Ariel Ruiz Urquiola está dispuesto a llegar hasta las últimas consecuencias para que su demanda sea escuchada. El mundo debe escuchar su historia, a sala llena y con amplia cobertura de prensa, para que del tirano se sepa todo y más. Permitirle expresarse en el mismo espacio donde se han dirimido grandes problemáticas civiles, sería un acto insólito de buena voluntad por parte de una Comisión que en los últimos años ha mostrado una escandalosa inclinación al radicalismo de izquierda, comprometiendo en ello su imparcialidad.
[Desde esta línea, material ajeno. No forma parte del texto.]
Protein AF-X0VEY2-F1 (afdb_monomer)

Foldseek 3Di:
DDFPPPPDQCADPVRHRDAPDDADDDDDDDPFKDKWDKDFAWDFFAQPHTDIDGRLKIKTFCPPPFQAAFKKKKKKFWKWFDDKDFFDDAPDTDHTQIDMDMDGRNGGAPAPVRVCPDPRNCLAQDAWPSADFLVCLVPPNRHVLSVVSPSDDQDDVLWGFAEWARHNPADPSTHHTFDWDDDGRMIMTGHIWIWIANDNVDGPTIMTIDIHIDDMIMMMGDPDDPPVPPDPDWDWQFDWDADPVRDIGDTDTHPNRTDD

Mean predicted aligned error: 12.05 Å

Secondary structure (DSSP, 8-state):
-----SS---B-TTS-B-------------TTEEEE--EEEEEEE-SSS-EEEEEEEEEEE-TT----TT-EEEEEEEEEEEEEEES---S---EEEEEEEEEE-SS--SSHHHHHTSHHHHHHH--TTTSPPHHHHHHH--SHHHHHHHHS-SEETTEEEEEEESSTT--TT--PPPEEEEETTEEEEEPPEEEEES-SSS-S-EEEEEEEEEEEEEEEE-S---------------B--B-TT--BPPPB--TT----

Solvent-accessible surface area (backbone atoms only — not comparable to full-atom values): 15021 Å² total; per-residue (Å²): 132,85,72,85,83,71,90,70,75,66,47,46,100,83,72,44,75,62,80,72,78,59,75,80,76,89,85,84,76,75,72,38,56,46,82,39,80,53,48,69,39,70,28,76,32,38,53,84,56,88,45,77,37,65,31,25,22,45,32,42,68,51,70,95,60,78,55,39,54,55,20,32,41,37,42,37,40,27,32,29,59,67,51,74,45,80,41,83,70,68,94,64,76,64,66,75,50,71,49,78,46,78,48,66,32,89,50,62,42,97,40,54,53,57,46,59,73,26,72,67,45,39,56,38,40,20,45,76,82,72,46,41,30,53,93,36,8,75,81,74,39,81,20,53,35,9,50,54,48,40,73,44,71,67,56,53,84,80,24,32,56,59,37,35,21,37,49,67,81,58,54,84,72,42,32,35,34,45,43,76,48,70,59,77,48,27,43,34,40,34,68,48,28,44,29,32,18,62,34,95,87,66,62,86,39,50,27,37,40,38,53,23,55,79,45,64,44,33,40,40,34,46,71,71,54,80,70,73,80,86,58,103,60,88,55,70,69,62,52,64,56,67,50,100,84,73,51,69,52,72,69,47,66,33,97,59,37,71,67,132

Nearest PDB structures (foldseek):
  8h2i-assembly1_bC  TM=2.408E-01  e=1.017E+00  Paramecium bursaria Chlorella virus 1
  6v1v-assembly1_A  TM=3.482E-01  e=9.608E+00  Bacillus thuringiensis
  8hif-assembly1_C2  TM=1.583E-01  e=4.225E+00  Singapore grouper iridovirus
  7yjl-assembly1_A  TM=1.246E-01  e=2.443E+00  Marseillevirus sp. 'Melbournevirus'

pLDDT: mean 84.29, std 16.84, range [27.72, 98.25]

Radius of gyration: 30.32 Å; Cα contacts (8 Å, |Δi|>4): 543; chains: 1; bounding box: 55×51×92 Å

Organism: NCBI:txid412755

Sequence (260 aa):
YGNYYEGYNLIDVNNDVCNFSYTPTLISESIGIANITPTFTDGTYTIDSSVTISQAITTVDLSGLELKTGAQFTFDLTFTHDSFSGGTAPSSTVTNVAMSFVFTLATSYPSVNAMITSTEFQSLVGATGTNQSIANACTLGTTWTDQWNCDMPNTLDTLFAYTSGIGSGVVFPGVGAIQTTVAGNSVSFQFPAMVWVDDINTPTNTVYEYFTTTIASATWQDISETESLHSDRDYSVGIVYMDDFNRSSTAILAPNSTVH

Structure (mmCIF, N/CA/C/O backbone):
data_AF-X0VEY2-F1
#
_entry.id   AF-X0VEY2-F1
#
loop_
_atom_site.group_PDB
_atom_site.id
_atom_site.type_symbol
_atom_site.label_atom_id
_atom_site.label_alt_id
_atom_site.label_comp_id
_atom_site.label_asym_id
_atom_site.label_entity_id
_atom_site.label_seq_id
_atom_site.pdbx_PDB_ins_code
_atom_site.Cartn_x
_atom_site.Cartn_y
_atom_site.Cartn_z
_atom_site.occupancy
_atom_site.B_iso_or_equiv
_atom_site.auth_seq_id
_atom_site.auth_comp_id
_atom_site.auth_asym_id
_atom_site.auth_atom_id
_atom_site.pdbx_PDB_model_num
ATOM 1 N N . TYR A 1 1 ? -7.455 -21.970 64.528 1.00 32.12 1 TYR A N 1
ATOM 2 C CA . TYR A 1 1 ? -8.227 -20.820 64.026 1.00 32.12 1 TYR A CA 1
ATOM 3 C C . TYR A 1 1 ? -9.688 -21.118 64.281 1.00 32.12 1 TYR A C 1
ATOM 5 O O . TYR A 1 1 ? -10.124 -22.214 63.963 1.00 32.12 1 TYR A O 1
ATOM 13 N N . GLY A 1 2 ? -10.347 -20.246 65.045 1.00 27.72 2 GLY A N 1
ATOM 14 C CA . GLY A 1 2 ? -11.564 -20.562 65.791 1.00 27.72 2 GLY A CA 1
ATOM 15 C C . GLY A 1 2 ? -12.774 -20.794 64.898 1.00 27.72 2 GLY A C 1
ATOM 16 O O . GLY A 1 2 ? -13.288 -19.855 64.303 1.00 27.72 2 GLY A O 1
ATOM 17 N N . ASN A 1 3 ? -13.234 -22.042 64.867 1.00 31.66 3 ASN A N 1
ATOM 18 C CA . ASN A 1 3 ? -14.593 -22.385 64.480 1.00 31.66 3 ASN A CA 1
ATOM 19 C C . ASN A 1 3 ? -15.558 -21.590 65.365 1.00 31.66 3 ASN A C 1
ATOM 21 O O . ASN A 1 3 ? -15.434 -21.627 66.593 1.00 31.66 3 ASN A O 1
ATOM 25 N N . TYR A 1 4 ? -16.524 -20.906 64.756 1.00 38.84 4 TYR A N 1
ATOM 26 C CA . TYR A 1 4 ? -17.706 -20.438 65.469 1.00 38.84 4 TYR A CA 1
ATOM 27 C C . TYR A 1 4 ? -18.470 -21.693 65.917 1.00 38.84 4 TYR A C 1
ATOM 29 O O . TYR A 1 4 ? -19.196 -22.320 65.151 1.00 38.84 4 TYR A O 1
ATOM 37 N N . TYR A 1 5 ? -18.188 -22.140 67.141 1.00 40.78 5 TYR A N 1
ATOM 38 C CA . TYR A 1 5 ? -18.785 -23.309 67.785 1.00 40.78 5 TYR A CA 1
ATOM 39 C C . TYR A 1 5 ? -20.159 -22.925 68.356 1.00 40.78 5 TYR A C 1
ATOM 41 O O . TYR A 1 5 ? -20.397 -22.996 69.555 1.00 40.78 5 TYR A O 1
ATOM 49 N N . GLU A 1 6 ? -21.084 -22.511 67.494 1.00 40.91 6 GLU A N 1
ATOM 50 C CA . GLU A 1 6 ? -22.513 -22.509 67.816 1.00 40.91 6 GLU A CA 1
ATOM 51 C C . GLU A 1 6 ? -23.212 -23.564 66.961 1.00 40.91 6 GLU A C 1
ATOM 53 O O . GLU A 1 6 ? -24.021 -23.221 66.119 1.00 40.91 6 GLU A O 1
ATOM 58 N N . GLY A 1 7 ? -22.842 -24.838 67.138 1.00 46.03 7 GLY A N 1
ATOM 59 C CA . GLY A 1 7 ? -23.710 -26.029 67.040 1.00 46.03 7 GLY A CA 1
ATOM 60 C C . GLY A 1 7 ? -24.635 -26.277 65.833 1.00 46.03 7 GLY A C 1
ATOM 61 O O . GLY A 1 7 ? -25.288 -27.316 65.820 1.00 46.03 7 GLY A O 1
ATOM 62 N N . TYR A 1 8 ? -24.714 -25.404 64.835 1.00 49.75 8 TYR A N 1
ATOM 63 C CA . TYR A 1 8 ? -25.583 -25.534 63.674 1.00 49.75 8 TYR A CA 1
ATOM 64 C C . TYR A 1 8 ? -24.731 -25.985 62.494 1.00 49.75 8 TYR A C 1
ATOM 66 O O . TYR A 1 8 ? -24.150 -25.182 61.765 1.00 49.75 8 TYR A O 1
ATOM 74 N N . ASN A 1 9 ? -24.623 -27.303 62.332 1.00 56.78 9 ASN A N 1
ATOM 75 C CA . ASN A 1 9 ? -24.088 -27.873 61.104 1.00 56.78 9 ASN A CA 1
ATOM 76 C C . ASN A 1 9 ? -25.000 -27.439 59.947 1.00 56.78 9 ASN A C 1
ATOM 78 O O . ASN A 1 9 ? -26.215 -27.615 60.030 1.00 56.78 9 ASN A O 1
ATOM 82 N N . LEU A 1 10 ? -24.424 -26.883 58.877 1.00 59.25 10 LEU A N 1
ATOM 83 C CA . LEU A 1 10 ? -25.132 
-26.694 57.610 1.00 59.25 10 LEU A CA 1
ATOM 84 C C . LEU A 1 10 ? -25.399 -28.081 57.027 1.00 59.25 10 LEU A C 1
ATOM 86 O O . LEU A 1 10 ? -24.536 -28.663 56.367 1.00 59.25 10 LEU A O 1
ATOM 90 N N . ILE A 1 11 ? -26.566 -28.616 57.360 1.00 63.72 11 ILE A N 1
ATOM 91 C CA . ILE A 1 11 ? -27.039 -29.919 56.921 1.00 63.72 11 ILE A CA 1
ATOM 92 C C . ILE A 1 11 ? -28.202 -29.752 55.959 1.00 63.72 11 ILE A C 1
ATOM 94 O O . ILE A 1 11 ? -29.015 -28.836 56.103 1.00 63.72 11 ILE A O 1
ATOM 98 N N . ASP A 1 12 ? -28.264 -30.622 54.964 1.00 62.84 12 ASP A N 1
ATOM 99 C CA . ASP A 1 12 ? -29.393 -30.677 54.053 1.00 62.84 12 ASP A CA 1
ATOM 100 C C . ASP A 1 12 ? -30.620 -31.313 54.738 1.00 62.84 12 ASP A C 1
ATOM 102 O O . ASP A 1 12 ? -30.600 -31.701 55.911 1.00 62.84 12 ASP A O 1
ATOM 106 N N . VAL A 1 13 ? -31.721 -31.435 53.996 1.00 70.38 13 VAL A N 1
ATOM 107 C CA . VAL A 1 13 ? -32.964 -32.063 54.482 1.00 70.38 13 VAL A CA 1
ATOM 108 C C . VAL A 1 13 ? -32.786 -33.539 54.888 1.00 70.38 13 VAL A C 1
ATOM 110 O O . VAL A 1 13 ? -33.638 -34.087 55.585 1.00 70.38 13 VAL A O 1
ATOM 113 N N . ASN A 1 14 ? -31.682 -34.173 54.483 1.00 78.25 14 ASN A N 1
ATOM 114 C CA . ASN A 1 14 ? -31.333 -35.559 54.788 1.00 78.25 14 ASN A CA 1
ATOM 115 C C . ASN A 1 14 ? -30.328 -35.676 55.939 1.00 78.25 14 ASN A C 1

Probablemente las alimañas castristas estén moviendo sus hilos para que un funcionario lo convenza de deponer la huelga a cambio de una reunión con alguien muy cercano a Bachelet. Tal vez estén tramando algo mucho peor. Pero hombres como Ariel no tranzan por salvar su propio pellejo, ni cejan en su misión de desenmascarar a un gobierno esencialmente corrupto, injusto y violento (no necesariamente en ese orden). Queda por ver si Michelle Bachelet es la clase de persona que puede vivir con la muerte de un activista pro derechos humanos en su conciencia.